As a mum, Kerrie enjoys the connection she has with mums in the same age demographic because she knows what they are feeling, grew up in similar eras as them, and they understand each other.

“It’s nice to have that connection,” Kerrie said.

“As I get older, I may lose that a little, but maybe they’ll travel with me through life’s stages.”

Kerrie’s advice to future GPs was to recognise that there is a lot to learn, but that’s okay.

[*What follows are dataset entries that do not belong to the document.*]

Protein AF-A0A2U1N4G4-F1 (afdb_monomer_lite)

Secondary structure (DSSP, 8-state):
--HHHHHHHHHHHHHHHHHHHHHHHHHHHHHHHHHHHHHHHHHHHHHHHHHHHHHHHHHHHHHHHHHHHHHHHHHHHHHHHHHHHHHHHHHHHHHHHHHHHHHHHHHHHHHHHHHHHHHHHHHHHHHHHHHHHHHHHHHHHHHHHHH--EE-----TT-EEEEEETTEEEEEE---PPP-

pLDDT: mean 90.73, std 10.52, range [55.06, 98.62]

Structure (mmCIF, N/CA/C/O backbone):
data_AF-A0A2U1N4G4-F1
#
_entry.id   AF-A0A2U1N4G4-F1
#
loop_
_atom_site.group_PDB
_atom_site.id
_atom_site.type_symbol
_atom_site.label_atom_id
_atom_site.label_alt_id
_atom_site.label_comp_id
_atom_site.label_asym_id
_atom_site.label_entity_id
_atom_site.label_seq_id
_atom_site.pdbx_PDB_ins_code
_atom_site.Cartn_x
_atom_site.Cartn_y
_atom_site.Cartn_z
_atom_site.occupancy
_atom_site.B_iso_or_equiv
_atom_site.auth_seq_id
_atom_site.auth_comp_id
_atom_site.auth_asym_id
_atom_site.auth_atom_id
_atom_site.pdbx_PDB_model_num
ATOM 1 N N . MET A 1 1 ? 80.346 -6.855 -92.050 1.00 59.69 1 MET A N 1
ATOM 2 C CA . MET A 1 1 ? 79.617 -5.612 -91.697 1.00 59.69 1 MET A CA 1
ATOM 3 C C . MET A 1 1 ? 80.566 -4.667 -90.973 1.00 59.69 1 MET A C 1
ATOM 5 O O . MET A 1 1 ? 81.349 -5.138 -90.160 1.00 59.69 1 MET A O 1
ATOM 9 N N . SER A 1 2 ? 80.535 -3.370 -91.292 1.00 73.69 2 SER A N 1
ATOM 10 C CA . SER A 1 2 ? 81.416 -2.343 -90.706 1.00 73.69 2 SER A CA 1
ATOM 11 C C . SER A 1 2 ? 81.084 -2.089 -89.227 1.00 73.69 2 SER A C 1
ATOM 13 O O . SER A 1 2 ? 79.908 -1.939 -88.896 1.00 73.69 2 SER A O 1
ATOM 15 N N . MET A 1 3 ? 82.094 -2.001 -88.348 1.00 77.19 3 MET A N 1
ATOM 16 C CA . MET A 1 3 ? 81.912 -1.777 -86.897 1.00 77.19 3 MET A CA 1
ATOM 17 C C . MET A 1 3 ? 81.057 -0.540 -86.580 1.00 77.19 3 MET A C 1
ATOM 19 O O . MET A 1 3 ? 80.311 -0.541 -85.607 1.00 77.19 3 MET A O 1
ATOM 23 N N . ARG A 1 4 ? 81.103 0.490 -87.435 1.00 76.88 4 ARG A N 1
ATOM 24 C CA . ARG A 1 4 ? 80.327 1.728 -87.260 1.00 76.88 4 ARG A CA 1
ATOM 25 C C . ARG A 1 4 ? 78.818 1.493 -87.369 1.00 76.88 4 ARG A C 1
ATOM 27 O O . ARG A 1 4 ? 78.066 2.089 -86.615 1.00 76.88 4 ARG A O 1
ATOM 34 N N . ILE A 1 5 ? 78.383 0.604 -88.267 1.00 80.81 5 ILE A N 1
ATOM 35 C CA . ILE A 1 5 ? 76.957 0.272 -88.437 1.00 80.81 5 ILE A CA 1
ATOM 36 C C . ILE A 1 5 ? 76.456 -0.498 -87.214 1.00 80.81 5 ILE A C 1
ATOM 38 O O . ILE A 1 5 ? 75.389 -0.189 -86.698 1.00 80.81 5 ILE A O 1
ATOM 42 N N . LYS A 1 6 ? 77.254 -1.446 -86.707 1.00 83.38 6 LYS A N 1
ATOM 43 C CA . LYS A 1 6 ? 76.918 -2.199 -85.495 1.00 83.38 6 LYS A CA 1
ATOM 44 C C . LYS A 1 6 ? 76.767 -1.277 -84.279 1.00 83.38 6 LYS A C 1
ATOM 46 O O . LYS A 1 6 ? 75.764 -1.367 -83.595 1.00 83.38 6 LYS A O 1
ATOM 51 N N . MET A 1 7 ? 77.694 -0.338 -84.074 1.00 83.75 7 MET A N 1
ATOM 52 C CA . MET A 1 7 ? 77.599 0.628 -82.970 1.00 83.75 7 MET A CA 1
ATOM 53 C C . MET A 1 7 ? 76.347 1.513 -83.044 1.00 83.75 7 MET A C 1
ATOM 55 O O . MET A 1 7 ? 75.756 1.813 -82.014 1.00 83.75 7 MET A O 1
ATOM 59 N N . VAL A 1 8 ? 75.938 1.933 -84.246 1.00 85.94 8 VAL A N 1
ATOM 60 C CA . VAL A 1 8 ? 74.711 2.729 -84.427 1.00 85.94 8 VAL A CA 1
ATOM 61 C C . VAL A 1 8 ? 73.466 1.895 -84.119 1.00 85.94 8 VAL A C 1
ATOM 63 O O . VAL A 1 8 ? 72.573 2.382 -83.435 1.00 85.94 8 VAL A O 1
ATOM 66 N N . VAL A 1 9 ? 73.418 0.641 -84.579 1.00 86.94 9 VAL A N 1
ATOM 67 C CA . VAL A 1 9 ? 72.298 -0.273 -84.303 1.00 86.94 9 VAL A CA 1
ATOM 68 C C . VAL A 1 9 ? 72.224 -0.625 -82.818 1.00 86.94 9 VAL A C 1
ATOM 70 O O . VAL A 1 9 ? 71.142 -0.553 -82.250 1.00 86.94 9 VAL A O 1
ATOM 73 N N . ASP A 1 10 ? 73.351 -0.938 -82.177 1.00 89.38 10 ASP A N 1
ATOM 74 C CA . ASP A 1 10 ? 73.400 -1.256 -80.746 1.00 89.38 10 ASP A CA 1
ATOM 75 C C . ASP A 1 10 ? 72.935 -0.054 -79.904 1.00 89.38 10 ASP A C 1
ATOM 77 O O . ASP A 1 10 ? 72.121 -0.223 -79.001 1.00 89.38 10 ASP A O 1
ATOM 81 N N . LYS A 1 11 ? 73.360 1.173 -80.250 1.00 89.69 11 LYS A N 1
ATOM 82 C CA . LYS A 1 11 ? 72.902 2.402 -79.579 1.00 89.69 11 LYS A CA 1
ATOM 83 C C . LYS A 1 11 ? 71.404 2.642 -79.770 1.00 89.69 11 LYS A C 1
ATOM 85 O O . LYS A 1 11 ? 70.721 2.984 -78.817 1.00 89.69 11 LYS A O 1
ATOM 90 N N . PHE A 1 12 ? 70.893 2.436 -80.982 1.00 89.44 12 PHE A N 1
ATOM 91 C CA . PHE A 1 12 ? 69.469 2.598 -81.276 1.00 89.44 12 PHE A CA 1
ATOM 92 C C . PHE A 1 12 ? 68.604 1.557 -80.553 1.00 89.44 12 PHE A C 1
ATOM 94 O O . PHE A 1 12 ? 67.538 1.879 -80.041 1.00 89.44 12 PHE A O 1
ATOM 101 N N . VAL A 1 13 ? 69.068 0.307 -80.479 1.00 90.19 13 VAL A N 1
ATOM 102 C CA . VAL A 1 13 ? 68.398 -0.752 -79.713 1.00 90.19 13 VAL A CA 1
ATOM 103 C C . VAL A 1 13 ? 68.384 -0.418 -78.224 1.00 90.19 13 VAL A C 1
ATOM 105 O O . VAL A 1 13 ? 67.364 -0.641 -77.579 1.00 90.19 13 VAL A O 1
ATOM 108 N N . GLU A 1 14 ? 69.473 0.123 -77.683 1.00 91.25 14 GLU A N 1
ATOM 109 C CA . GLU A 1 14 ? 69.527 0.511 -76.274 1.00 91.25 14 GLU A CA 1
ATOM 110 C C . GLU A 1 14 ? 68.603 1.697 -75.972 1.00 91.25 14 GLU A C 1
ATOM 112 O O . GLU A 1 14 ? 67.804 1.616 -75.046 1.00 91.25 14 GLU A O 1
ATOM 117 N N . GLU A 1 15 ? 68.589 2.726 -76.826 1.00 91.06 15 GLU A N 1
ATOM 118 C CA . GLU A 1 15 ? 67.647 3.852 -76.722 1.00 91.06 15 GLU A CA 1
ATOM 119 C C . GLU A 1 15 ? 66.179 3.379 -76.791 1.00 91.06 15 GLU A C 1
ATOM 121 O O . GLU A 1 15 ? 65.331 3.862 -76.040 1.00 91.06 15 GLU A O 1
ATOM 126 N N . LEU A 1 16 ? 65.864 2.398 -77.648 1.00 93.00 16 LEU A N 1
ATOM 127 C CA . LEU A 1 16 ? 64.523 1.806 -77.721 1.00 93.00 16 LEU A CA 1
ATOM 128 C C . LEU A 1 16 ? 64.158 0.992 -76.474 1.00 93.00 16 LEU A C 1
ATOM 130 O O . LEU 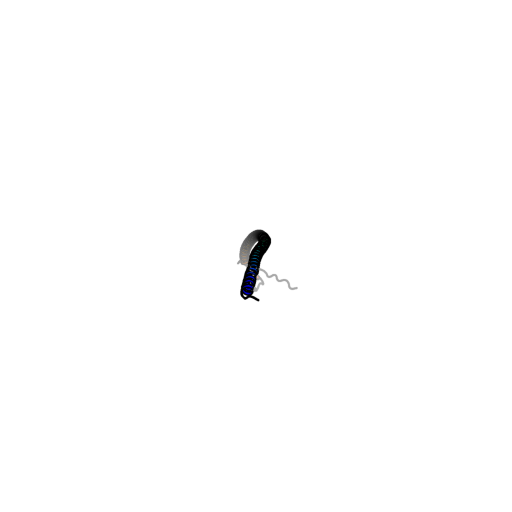A 1 16 ? 63.000 1.023 -76.059 1.00 93.00 16 LEU A O 1
ATOM 134 N N . LYS A 1 17 ? 65.110 0.262 -75.882 1.00 90.25 17 LYS A N 1
ATOM 135 C CA . LYS A 1 17 ? 64.880 -0.455 -74.619 1.00 90.25 17 LYS A CA 1
ATOM 136 C C . LYS A 1 17 ? 64.642 0.517 -73.475 1.00 90.25 17 LYS A C 1
ATOM 138 O O . LYS A 1 17 ? 63.668 0.340 -72.757 1.00 90.25 17 LYS A O 1
ATOM 143 N N . GLU A 1 18 ? 65.473 1.548 -73.341 1.00 91.75 18 GLU A N 1
ATOM 144 C CA . GLU A 1 18 ? 65.333 2.565 -72.295 1.00 91.75 18 GLU A CA 1
ATOM 145 C C . GLU A 1 18 ? 63.995 3.309 -72.417 1.00 91.75 18 GLU A C 1
ATOM 147 O O . GLU A 1 18 ? 63.297 3.493 -71.421 1.00 91.75 18 GLU A O 1
ATOM 152 N N . ALA A 1 19 ? 63.586 3.675 -73.638 1.00 91.69 19 ALA A N 1
ATOM 153 C CA . ALA A 1 19 ? 62.292 4.312 -73.881 1.00 91.69 19 ALA A CA 1
ATOM 154 C C . ALA A 1 19 ? 61.109 3.386 -73.549 1.00 91.69 19 ALA A C 1
ATOM 156 O O . ALA A 1 19 ? 60.130 3.827 -72.945 1.00 91.69 19 ALA A O 1
ATOM 157 N N . LEU A 1 20 ? 61.197 2.103 -73.918 1.00 93.12 20 LEU A N 1
ATOM 158 C CA . LEU A 1 20 ? 60.169 1.111 -73.600 1.00 93.12 20 LEU A CA 1
ATOM 159 C C . LEU A 1 20 ? 60.091 0.841 -72.091 1.00 93.12 20 LEU A C 1
ATOM 161 O O . LEU A 1 20 ? 59.000 0.728 -71.539 1.00 93.12 20 LEU A O 1
ATOM 165 N N . GLU A 1 21 ? 61.233 0.752 -71.417 1.00 93.69 21 GLU A N 1
ATOM 166 C CA . GLU A 1 21 ? 61.306 0.514 -69.979 1.00 93.69 21 GLU A CA 1
ATOM 167 C C . GLU A 1 21 ? 60.775 1.718 -69.190 1.00 93.69 21 GLU A C 1
ATOM 169 O O . GLU A 1 21 ? 60.022 1.534 -68.236 1.00 93.69 21 GLU A O 1
ATOM 174 N N . ALA A 1 22 ? 61.046 2.946 -69.644 1.00 92.00 22 ALA A N 1
ATOM 175 C CA . ALA A 1 22 ? 60.456 4.157 -69.077 1.00 92.00 22 ALA A CA 1
ATOM 176 C C . ALA A 1 22 ? 58.921 4.205 -69.229 1.00 92.00 22 ALA A C 1
ATOM 178 O O . ALA A 1 22 ? 58.237 4.520 -68.255 1.00 92.00 22 ALA A O 1
ATOM 179 N N . ASP A 1 23 ? 58.366 3.850 -70.397 1.00 95.56 23 ASP A N 1
ATOM 180 C CA . ASP A 1 23 ? 56.905 3.782 -70.607 1.00 95.56 23 ASP A CA 1
ATOM 181 C C . ASP A 1 23 ? 56.250 2.715 -69.715 1.00 95.56 23 ASP A C 1
ATOM 183 O O . ASP A 1 23 ? 55.214 2.955 -69.092 1.00 95.56 23 ASP A O 1
ATOM 187 N N . ILE A 1 24 ? 56.885 1.545 -69.581 1.00 94.75 24 ILE A N 1
ATOM 188 C CA . ILE A 1 24 ? 56.417 0.482 -68.682 1.00 94.75 24 ILE A CA 1
ATOM 189 C C . ILE A 1 24 ? 56.414 0.966 -67.226 1.00 94.75 24 ILE A C 1
ATOM 191 O O . ILE A 1 24 ? 55.425 0.763 -66.520 1.00 94.75 24 ILE A O 1
ATOM 195 N N . GLN A 1 25 ? 57.484 1.624 -66.769 1.00 93.12 25 GLN A N 1
ATOM 196 C CA . GLN A 1 25 ? 57.569 2.138 -65.398 1.00 93.12 25 GLN A CA 1
ATOM 197 C C . GLN A 1 25 ? 56.550 3.254 -65.127 1.00 93.12 25 GLN A C 1
ATOM 199 O O . GLN A 1 25 ? 55.925 3.247 -64.067 1.00 93.12 25 GLN A O 1
ATOM 204 N N . ASP A 1 26 ? 56.322 4.168 -66.075 1.00 94.62 26 ASP A N 1
ATOM 205 C CA . ASP A 1 26 ? 55.295 5.215 -65.958 1.00 94.62 26 ASP A CA 1
ATOM 206 C C . ASP A 1 26 ? 53.886 4.612 -65.834 1.00 94.62 26 ASP A C 1
ATOM 208 O O . ASP A 1 26 ? 53.097 5.013 -64.974 1.00 94.62 26 ASP A O 1
ATOM 212 N N . ARG A 1 27 ? 53.579 3.577 -66.626 1.00 93.44 27 ARG A N 1
ATOM 213 C CA . ARG A 1 27 ? 52.292 2.867 -66.547 1.00 93.44 27 ARG A CA 1
ATOM 214 C C . ARG A 1 27 ? 52.119 2.134 -65.219 1.00 93.44 27 ARG A C 1
ATOM 216 O O . ARG A 1 27 ? 51.054 2.246 -64.617 1.00 93.44 27 ARG A O 1
ATOM 223 N N . ILE A 1 28 ? 53.160 1.457 -64.729 1.00 95.12 28 ILE A N 1
ATOM 224 C CA . ILE A 1 28 ? 53.151 0.800 -63.410 1.00 95.12 28 ILE A CA 1
ATOM 225 C C . ILE A 1 28 ? 52.954 1.828 -62.289 1.00 95.12 28 ILE A C 1
ATOM 227 O O . ILE A 1 28 ? 52.207 1.570 -61.345 1.00 95.12 28 ILE A O 1
ATOM 231 N N . MET A 1 29 ? 53.609 2.990 -62.372 1.00 93.56 29 MET A N 1
ATOM 232 C CA . MET A 1 29 ? 53.468 4.054 -61.375 1.00 93.56 29 MET A CA 1
ATOM 233 C C . MET A 1 29 ? 52.025 4.571 -61.330 1.00 93.56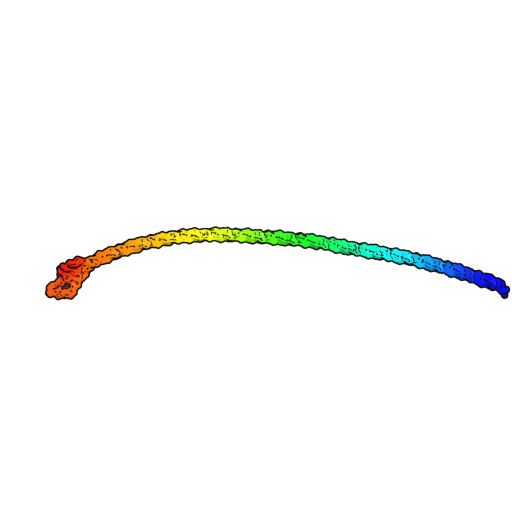 29 MET A C 1
ATOM 235 O O . MET A 1 29 ? 51.413 4.561 -60.264 1.00 93.56 29 MET A O 1
ATOM 239 N N . LYS A 1 30 ? 51.447 4.914 -62.488 1.00 94.75 30 LYS A N 1
ATOM 240 C CA . LYS A 1 30 ? 50.055 5.383 -62.598 1.00 94.75 30 LYS A CA 1
ATOM 241 C C . LYS A 1 30 ? 49.038 4.345 -62.130 1.00 94.75 30 LYS A C 1
ATOM 243 O O . LYS A 1 30 ? 48.045 4.698 -61.498 1.00 94.75 30 LYS A O 1
ATOM 248 N N . GLU A 1 31 ? 49.274 3.067 -62.416 1.00 94.31 31 GLU A N 1
ATOM 249 C CA . GLU A 1 31 ? 48.404 1.984 -61.952 1.00 94.31 31 GLU A CA 1
ATOM 250 C C . GLU A 1 31 ? 48.444 1.843 -60.424 1.00 94.31 31 GLU A C 1
ATOM 252 O O . GLU A 1 31 ? 47.391 1.729 -59.798 1.00 94.31 31 GLU A O 1
ATOM 257 N N . ARG A 1 32 ? 49.629 1.941 -59.806 1.00 93.12 32 ARG A N 1
ATOM 258 C CA . ARG A 1 32 ? 49.776 1.931 -58.340 1.00 93.12 32 ARG A CA 1
ATOM 259 C C . ARG A 1 32 ? 49.114 3.135 -57.677 1.00 93.12 32 ARG A C 1
ATOM 261 O O . ARG A 1 32 ? 48.462 2.971 -56.651 1.00 93.12 32 ARG A O 1
ATOM 268 N N . GLU A 1 33 ? 49.255 4.327 -58.250 1.00 94.25 33 GLU A N 1
ATOM 269 C CA . GLU A 1 33 ? 48.588 5.536 -57.746 1.00 94.25 33 GLU A CA 1
ATOM 270 C C . GLU A 1 33 ? 47.063 5.404 -57.819 1.00 94.25 33 GLU A C 1
ATOM 272 O O . GLU A 1 33 ? 46.361 5.689 -56.847 1.00 94.25 33 GLU A O 1
ATOM 277 N N . MET A 1 34 ? 46.546 4.904 -58.945 1.00 94.81 34 MET A N 1
ATOM 278 C CA . MET A 1 34 ? 45.118 4.647 -59.118 1.00 94.81 34 MET A CA 1
ATOM 279 C C . MET A 1 34 ? 44.606 3.598 -58.121 1.00 94.81 34 MET A C 1
ATOM 281 O O . MET A 1 34 ? 43.556 3.803 -57.515 1.00 94.81 34 MET A O 1
ATOM 285 N N . GLN A 1 35 ? 45.346 2.504 -57.915 1.00 94.62 35 GLN A N 1
ATOM 286 C CA . GLN A 1 35 ? 45.006 1.484 -56.918 1.00 94.62 35 GLN A CA 1
ATOM 287 C C . GLN A 1 35 ? 45.011 2.060 -55.499 1.00 94.62 35 GLN A C 1
ATOM 289 O O . GLN A 1 35 ? 44.048 1.858 -54.765 1.00 94.62 35 GLN A O 1
ATOM 294 N N . SER A 1 36 ? 46.022 2.857 -55.142 1.00 95.31 36 SER A N 1
ATOM 295 C CA . SER A 1 36 ? 46.087 3.527 -53.838 1.00 95.31 36 SER A CA 1
ATOM 296 C C . SER A 1 36 ? 44.877 4.435 -53.597 1.00 95.31 36 SER A C 1
ATOM 298 O O . SER A 1 36 ? 44.330 4.442 -52.496 1.00 95.31 36 SER A O 1
ATOM 300 N N . TYR A 1 37 ? 44.435 5.183 -54.612 1.00 95.69 37 TYR A N 1
ATOM 301 C CA . TYR A 1 37 ? 43.245 6.032 -54.513 1.00 95.69 37 TYR A CA 1
ATOM 302 C C . TYR A 1 37 ? 41.958 5.213 -54.331 1.00 95.69 37 TYR A C 1
ATOM 304 O O . TYR A 1 37 ? 41.089 5.589 -53.544 1.00 95.69 37 TYR A O 1
ATOM 312 N N . ILE A 1 38 ? 41.825 4.086 -55.036 1.00 95.94 38 ILE A N 1
ATOM 313 C CA . ILE A 1 38 ? 40.669 3.191 -54.892 1.00 95.94 38 ILE A CA 1
ATOM 314 C C . ILE A 1 38 ? 40.630 2.602 -53.481 1.00 95.94 38 ILE A C 1
ATOM 316 O O . ILE A 1 38 ? 39.599 2.695 -52.822 1.00 95.94 38 ILE A O 1
ATOM 320 N N . GLU A 1 39 ? 41.750 2.079 -52.985 1.00 95.44 39 GLU A N 1
ATOM 321 C CA . GLU A 1 39 ? 41.835 1.525 -51.631 1.00 95.44 39 GLU A CA 1
ATOM 322 C C . GLU A 1 39 ? 41.517 2.566 -50.551 1.00 95.44 39 GLU A C 1
ATOM 324 O O . GLU A 1 39 ? 40.866 2.256 -49.552 1.00 95.44 39 GLU A O 1
ATOM 329 N N . GLU A 1 40 ? 41.976 3.808 -50.727 1.00 95.94 40 GLU A N 1
ATOM 330 C CA . GLU A 1 40 ? 41.654 4.907 -49.817 1.00 95.94 40 GLU A CA 1
ATOM 331 C C . GLU A 1 40 ? 40.151 5.209 -49.828 1.00 95.94 40 GLU A C 1
ATOM 333 O O . GLU A 1 40 ? 39.533 5.311 -48.767 1.00 95.94 40 GLU A O 1
ATOM 338 N N . ARG A 1 41 ? 39.523 5.258 -51.009 1.00 97.31 41 ARG A N 1
ATOM 339 C CA . ARG A 1 41 ? 38.070 5.447 -51.131 1.00 97.31 41 ARG A CA 1
ATOM 340 C C . ARG A 1 41 ? 37.269 4.294 -50.545 1.00 97.31 41 ARG A C 1
ATOM 342 O O . ARG A 1 41 ? 36.260 4.540 -49.888 1.00 97.31 41 ARG A O 1
ATOM 349 N N . GLU A 1 42 ? 37.698 3.056 -50.752 1.00 96.25 42 GLU A N 1
ATOM 350 C CA . GLU A 1 42 ? 37.055 1.881 -50.165 1.00 96.25 42 GLU A CA 1
ATOM 351 C C . GLU A 1 42 ? 37.140 1.908 -48.637 1.00 96.25 42 GLU A C 1
ATOM 353 O O . GLU A 1 42 ? 36.144 1.630 -47.965 1.00 96.25 42 GLU A O 1
ATOM 358 N N . ARG A 1 43 ? 38.283 2.329 -48.078 1.00 95.38 43 ARG A N 1
ATOM 359 C CA . ARG A 1 43 ? 38.432 2.554 -46.634 1.00 95.38 43 ARG A CA 1
ATOM 360 C C . ARG A 1 43 ? 37.498 3.648 -46.126 1.00 95.38 43 ARG A C 1
ATOM 362 O O . ARG A 1 43 ? 36.773 3.408 -45.164 1.00 95.38 43 ARG A O 1
ATOM 369 N N . GLU A 1 44 ? 37.441 4.802 -46.790 1.00 96.25 44 GLU A N 1
ATOM 370 C CA . GLU A 1 44 ? 36.518 5.883 -46.413 1.00 96.25 44 GLU A CA 1
ATOM 371 C C . GLU A 1 44 ? 35.050 5.426 -46.429 1.00 96.25 44 GLU A C 1
ATOM 373 O O . GLU A 1 44 ? 34.268 5.776 -45.541 1.00 96.25 44 GLU A O 1
ATOM 378 N N . VAL A 1 45 ? 34.653 4.648 -47.442 1.00 97.38 45 VAL A N 1
ATOM 379 C CA . VAL A 1 45 ? 33.295 4.097 -47.542 1.00 97.38 45 VAL A CA 1
ATOM 380 C C . VAL A 1 45 ? 33.040 3.101 -46.413 1.00 97.38 45 VAL A C 1
ATOM 382 O O . VAL A 1 45 ? 32.021 3.220 -45.731 1.00 97.38 45 VAL A O 1
ATOM 385 N N . ALA A 1 46 ? 33.969 2.180 -46.153 1.00 96.56 46 ALA A N 1
ATOM 386 C CA . ALA A 1 46 ? 33.846 1.203 -45.075 1.00 96.56 46 ALA A CA 1
ATOM 387 C C . ALA A 1 46 ? 33.732 1.872 -43.694 1.00 96.56 46 ALA A C 1
ATOM 389 O O . ALA A 1 46 ? 32.896 1.476 -42.879 1.00 96.56 46 ALA A O 1
ATOM 390 N N . GLU A 1 47 ? 34.514 2.923 -43.436 1.00 97.12 47 GLU A N 1
ATOM 391 C CA . GLU A 1 47 ? 34.439 3.699 -42.196 1.00 97.12 47 GLU A CA 1
ATOM 392 C C . GLU A 1 47 ? 33.092 4.414 -42.045 1.00 97.12 47 GLU A C 1
ATOM 394 O O . GLU A 1 47 ? 32.477 4.366 -40.975 1.00 97.12 47 GLU A O 1
ATOM 399 N N . ARG A 1 48 ? 32.586 5.034 -43.120 1.00 96.62 48 ARG A N 1
ATOM 400 C CA . ARG A 1 48 ? 31.264 5.680 -43.119 1.00 96.62 48 ARG A CA 1
ATOM 401 C C . ARG A 1 48 ? 30.144 4.677 -42.881 1.00 96.62 48 ARG A C 1
ATOM 403 O O . ARG A 1 48 ? 29.242 4.952 -42.090 1.00 96.62 48 ARG A O 1
ATOM 410 N N . GLU A 1 49 ? 30.205 3.512 -43.518 1.00 97.19 49 GLU A N 1
ATOM 411 C CA . GLU A 1 49 ? 29.232 2.446 -43.296 1.00 97.19 49 GLU A CA 1
ATOM 412 C C . GLU A 1 49 ? 29.275 1.918 -41.861 1.00 97.19 49 GLU A C 1
ATOM 414 O O . GLU A 1 49 ? 28.223 1.718 -41.247 1.00 97.19 49 GLU A O 1
ATOM 419 N N . ALA A 1 50 ? 30.470 1.708 -41.305 1.00 97.06 50 ALA A N 1
ATOM 420 C CA . ALA A 1 50 ? 30.638 1.269 -39.924 1.00 97.06 50 ALA A CA 1
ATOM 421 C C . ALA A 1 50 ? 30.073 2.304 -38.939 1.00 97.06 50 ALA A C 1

“One of the challenges with GP is the uncertainty of many presentations, but the way that I have found to deal with this is to continue learning, build experience, and talk to and learn from your more experienced colleagues or those with special interests, whether that be at tea break, lunch, or just in the hallway after a consultation,” she said.

“There is so much learning you can do as a GP, try and set goals for your learning and this will help you to not overcommit and attempt to learn everything at once; that’s when you can become overwhelmed.

“Apart from that, talk to metro GPs, rural GPs, GPs who do things other than being in a practice, or spend a day in a practice.

“Once you’ve Fellowed, there are many varied and exciting opportunities at your fingertips.

“As a GP you see really interesting medicine, create great relationships, and you work alongside a passionate group of doctors who are always learning and getting better and really are experts in so many different areas.”